### YOUR INSTRUCTIONS
For this exercise, transcribe all of the records exactly as given.

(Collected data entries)
◆ ◆ ◆

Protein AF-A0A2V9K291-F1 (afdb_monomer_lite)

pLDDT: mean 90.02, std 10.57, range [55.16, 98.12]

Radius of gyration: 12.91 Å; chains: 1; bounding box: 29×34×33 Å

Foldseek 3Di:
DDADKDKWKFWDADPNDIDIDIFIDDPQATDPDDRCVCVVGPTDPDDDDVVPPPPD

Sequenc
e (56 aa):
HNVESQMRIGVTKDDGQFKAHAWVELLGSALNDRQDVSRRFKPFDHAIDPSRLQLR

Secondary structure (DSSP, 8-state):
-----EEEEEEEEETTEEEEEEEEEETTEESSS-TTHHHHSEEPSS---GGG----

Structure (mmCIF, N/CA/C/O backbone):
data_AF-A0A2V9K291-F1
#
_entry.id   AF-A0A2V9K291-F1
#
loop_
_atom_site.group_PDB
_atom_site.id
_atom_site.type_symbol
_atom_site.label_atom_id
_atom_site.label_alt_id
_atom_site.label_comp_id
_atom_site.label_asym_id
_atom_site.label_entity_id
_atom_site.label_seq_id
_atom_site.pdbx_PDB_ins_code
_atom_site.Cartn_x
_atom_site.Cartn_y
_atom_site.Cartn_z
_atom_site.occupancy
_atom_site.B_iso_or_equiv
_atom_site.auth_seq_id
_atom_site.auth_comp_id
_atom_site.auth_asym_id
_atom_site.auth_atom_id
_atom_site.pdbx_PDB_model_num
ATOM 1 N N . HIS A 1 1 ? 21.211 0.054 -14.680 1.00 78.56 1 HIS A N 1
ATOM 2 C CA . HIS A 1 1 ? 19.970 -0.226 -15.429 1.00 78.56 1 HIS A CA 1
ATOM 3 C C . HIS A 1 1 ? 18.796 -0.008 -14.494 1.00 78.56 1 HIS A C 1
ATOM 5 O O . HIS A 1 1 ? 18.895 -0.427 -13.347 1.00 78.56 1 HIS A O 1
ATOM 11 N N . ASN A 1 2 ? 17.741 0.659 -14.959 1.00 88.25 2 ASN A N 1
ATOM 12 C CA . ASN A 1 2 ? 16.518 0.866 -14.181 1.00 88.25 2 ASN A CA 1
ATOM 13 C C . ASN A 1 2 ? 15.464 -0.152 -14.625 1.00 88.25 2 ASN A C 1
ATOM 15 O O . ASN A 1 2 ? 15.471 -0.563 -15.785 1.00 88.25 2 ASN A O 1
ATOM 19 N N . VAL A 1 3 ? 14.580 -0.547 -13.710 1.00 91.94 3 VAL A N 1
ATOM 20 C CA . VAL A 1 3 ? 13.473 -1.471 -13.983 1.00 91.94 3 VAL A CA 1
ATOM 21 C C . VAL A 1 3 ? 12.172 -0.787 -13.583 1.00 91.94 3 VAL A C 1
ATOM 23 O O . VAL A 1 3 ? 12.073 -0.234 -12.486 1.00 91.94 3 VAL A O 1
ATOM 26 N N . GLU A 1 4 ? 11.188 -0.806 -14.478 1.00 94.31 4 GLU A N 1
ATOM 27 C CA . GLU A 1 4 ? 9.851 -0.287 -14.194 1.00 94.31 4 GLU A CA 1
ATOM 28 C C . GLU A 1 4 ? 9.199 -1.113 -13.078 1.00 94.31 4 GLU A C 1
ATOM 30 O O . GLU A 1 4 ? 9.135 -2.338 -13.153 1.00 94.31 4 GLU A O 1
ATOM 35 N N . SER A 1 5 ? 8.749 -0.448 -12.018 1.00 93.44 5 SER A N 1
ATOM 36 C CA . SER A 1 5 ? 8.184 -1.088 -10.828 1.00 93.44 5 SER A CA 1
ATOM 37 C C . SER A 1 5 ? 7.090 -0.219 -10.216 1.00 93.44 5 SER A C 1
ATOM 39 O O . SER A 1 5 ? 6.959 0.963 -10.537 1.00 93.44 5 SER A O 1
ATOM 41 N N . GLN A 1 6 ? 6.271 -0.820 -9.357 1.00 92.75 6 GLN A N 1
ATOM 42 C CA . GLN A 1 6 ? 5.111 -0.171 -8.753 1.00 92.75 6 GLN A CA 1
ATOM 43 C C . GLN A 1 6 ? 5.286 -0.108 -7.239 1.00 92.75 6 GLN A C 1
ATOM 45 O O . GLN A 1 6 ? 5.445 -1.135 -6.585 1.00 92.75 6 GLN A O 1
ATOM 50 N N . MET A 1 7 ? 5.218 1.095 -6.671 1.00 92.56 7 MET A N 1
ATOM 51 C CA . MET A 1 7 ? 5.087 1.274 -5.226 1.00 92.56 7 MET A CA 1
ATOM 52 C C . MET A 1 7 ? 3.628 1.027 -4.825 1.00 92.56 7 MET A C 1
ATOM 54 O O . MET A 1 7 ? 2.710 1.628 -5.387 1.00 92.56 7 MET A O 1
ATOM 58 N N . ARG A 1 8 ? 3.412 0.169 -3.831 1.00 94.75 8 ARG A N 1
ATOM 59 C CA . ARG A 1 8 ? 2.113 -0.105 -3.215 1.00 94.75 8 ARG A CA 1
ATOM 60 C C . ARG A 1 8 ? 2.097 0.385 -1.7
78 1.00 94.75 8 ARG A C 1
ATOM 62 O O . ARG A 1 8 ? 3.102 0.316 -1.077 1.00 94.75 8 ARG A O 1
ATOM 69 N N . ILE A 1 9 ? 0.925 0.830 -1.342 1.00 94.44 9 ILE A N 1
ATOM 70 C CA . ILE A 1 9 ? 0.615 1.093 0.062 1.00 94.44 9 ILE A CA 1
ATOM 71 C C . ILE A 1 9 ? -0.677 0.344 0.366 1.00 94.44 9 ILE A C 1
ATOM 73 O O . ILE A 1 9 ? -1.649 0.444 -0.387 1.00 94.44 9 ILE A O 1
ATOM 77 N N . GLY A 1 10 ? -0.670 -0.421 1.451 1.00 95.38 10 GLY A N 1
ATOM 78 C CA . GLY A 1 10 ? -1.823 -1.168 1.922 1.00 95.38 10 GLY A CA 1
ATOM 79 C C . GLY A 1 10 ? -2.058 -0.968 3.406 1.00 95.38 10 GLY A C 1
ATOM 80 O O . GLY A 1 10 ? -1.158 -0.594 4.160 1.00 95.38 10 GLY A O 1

◆ ◆ ◆

### TASK OUTPUT
Protein AF-A0A2V9K291-F1 (afdb_monomer_lite)

pLDDT: mean 90.02, std 10.57, range [55.16, 98.12]

Radius of gyration: 12.91 Å; chains: 1; bounding box: 29×34×33 Å

Foldseek 3Di:
DDADKDKWKFWDADPNDIDIDIFIDDPQATDPDDRCVCVVGPTDPDDDDVVPPPPD

Sequenc
e (56 aa):
HNVESQMRIGVTKDDGQFKAHAWVELLGSALNDRQDVSRRFKPFDHAIDPSRLQLR

Secondary structure (DSSP, 8-state):
-----EEEEEEEEETTEEEEEEEEEETTEESSS-TTHHHHSEEPSS---GGG----

Structure (mmCIF, N/CA/C/O backbone):
data_AF-A0A2V9K291-F1
#
_entry.id   AF-A0A2V9K291-F1
#
loop_
_atom_site.group_PDB
_atom_site.id
_atom_site.type_symbol
_atom_site.label_atom_id
_atom_site.label_alt_id
_atom_site.label_comp_id
_atom_site.label_asym_id
_atom_site.label_entity_id
_atom_site.label_seq_id
_atom_site.pdbx_PDB_ins_code
_atom_site.Cartn_x
_atom_site.Cartn_y
_atom_site.Cartn_z
_atom_site.occupancy
_atom_site.B_iso_or_equiv
_atom_site.auth_seq_id
_atom_site.auth_comp_id
_atom_site.auth_asym_id
_atom_site.auth_atom_id
_atom_site.pdbx_PDB_model_num
ATOM 1 N N . HIS A 1 1 ? 21.211 0.054 -14.680 1.00 78.56 1 HIS A N 1
ATOM 2 C CA . HIS A 1 1 ? 19.970 -0.226 -15.429 1.00 78.56 1 HIS A CA 1
ATOM 3 C C . HIS A 1 1 ? 18.796 -0.008 -14.494 1.00 78.56 1 HIS A C 1
ATOM 5 O O . HIS A 1 1 ? 18.895 -0.427 -13.347 1.00 78.56 1 HIS A O 1
ATOM 11 N N . ASN A 1 2 ? 17.741 0.659 -14.959 1.00 88.25 2 ASN A N 1
ATOM 12 C CA . ASN A 1 2 ? 16.518 0.866 -14.181 1.00 88.25 2 ASN A CA 1
ATOM 13 C C . ASN A 1 2 ? 15.464 -0.152 -14.625 1.00 88.25 2 ASN A C 1
ATOM 15 O O . ASN A 1 2 ? 15.471 -0.563 -15.785 1.00 88.25 2 ASN A O 1
ATOM 19 N N . VAL A 1 3 ? 14.580 -0.547 -13.710 1.00 91.94 3 VAL A N 1
ATOM 20 C CA . VAL A 1 3 ? 13.473 -1.471 -13.983 1.00 91.94 3 VAL A CA 1
ATOM 21 C C . VAL A 1 3 ? 12.172 -0.787 -13.583 1.00 91.94 3 VAL A C 1
ATOM 23 O O . VAL A 1 3 ? 12.073 -0.234 -12.486 1.00 91.94 3 VAL A O 1
ATOM 26 N N . GLU A 1 4 ? 11.188 -0.806 -14.478 1.00 94.31 4 GLU A N 1
ATOM 27 C CA . GLU A 1 4 ? 9.851 -0.287 -14.194 1.00 94.31 4 GLU A CA 1
ATOM 28 C C . GLU A 1 4 ? 9.199 -1.113 -13.078 1.00 94.31 4 GLU A C 1
ATOM 30 O O . GLU A 1 4 ? 9.135 -2.338 -13.153 1.00 94.31 4 GLU A O 1
ATOM 35 N N . SER A 1 5 ? 8.749 -0.448 -12.018 1.00 93.44 5 SER A N 1
ATOM 36 C CA . SER A 1 5 ? 8.184 -1.088 -10.828 1.00 93.44 5 SER A CA 1
ATOM 37 C C . SER A 1 5 ? 7.090 -0.219 -10.216 1.00 93.44 5 SER A C 1
ATOM 39 O O . SER A 1 5 ? 6.959 0.963 -10.537 1.00 93.44 5 SER A O 1
ATOM 41 N N . GLN A 1 6 ? 6.271 -0.820 -9.357 1.00 92.75 6 GLN A N 1
ATOM 42 C CA . GLN A 1 6 ? 5.111 -0.171 -8.753 1.00 92.75 6 GLN A CA 1
ATOM 43 C C . GLN A 1 6 ? 5.286 -0.108 -7.239 1.00 92.75 6 GLN A C 1
ATOM 45 O O . GLN A 1 6 ? 5.445 -1.135 -6.585 1.00 92.75 6 GLN A O 1
ATOM 50 N N . MET A 1 7 ? 5.218 1.095 -6.671 1.00 92.56 7 MET A N 1
ATOM 51 C CA . MET A 1 7 ? 5.087 1.274 -5.226 1.00 92.56 7 MET A CA 1
ATOM 52 C C . MET A 1 7 ? 3.628 1.027 -4.825 1.00 92.56 7 MET A C 1
ATOM 54 O O . MET A 1 7 ? 2.710 1.628 -5.387 1.00 92.56 7 MET A O 1
ATOM 58 N N . ARG A 1 8 ? 3.412 0.169 -3.831 1.00 94.75 8 ARG A N 1
ATOM 59 C CA . ARG A 1 8 ? 2.113 -0.105 -3.215 1.00 94.75 8 ARG A CA 1
ATOM 60 C C . ARG A 1 8 ? 2.097 0.385 -1.7
78 1.00 94.75 8 ARG A C 1
ATOM 62 O O . ARG A 1 8 ? 3.102 0.316 -1.077 1.00 94.75 8 ARG A O 1
ATOM 69 N N . ILE A 1 9 ? 0.925 0.830 -1.342 1.00 94.44 9 ILE A N 1
ATOM 70 C CA . ILE A 1 9 ? 0.615 1.093 0.062 1.00 94.44 9 ILE A CA 1
ATOM 71 C C . ILE A 1 9 ? -0.677 0.344 0.366 1.00 94.44 9 ILE A C 1
ATOM 73 O O . ILE A 1 9 ? -1.649 0.444 -0.387 1.00 94.44 9 ILE A O 1
ATOM 77 N N . GLY A 1 10 ? -0.670 -0.421 1.451 1.00 95.38 10 GLY A N 1
ATOM 78 C CA . GLY A 1 10 ? -1.823 -1.168 1.922 1.00 95.38 10 GLY A CA 1
ATOM 79 C C . GLY A 1 10 ? -2.058 -0.968 3.406 1.00 95.38 10 GLY A C 1
ATOM 80 O O . GLY A 1 10 ? -1.158 -0.594 4.160 1.00 95.38 10 GLY A O 1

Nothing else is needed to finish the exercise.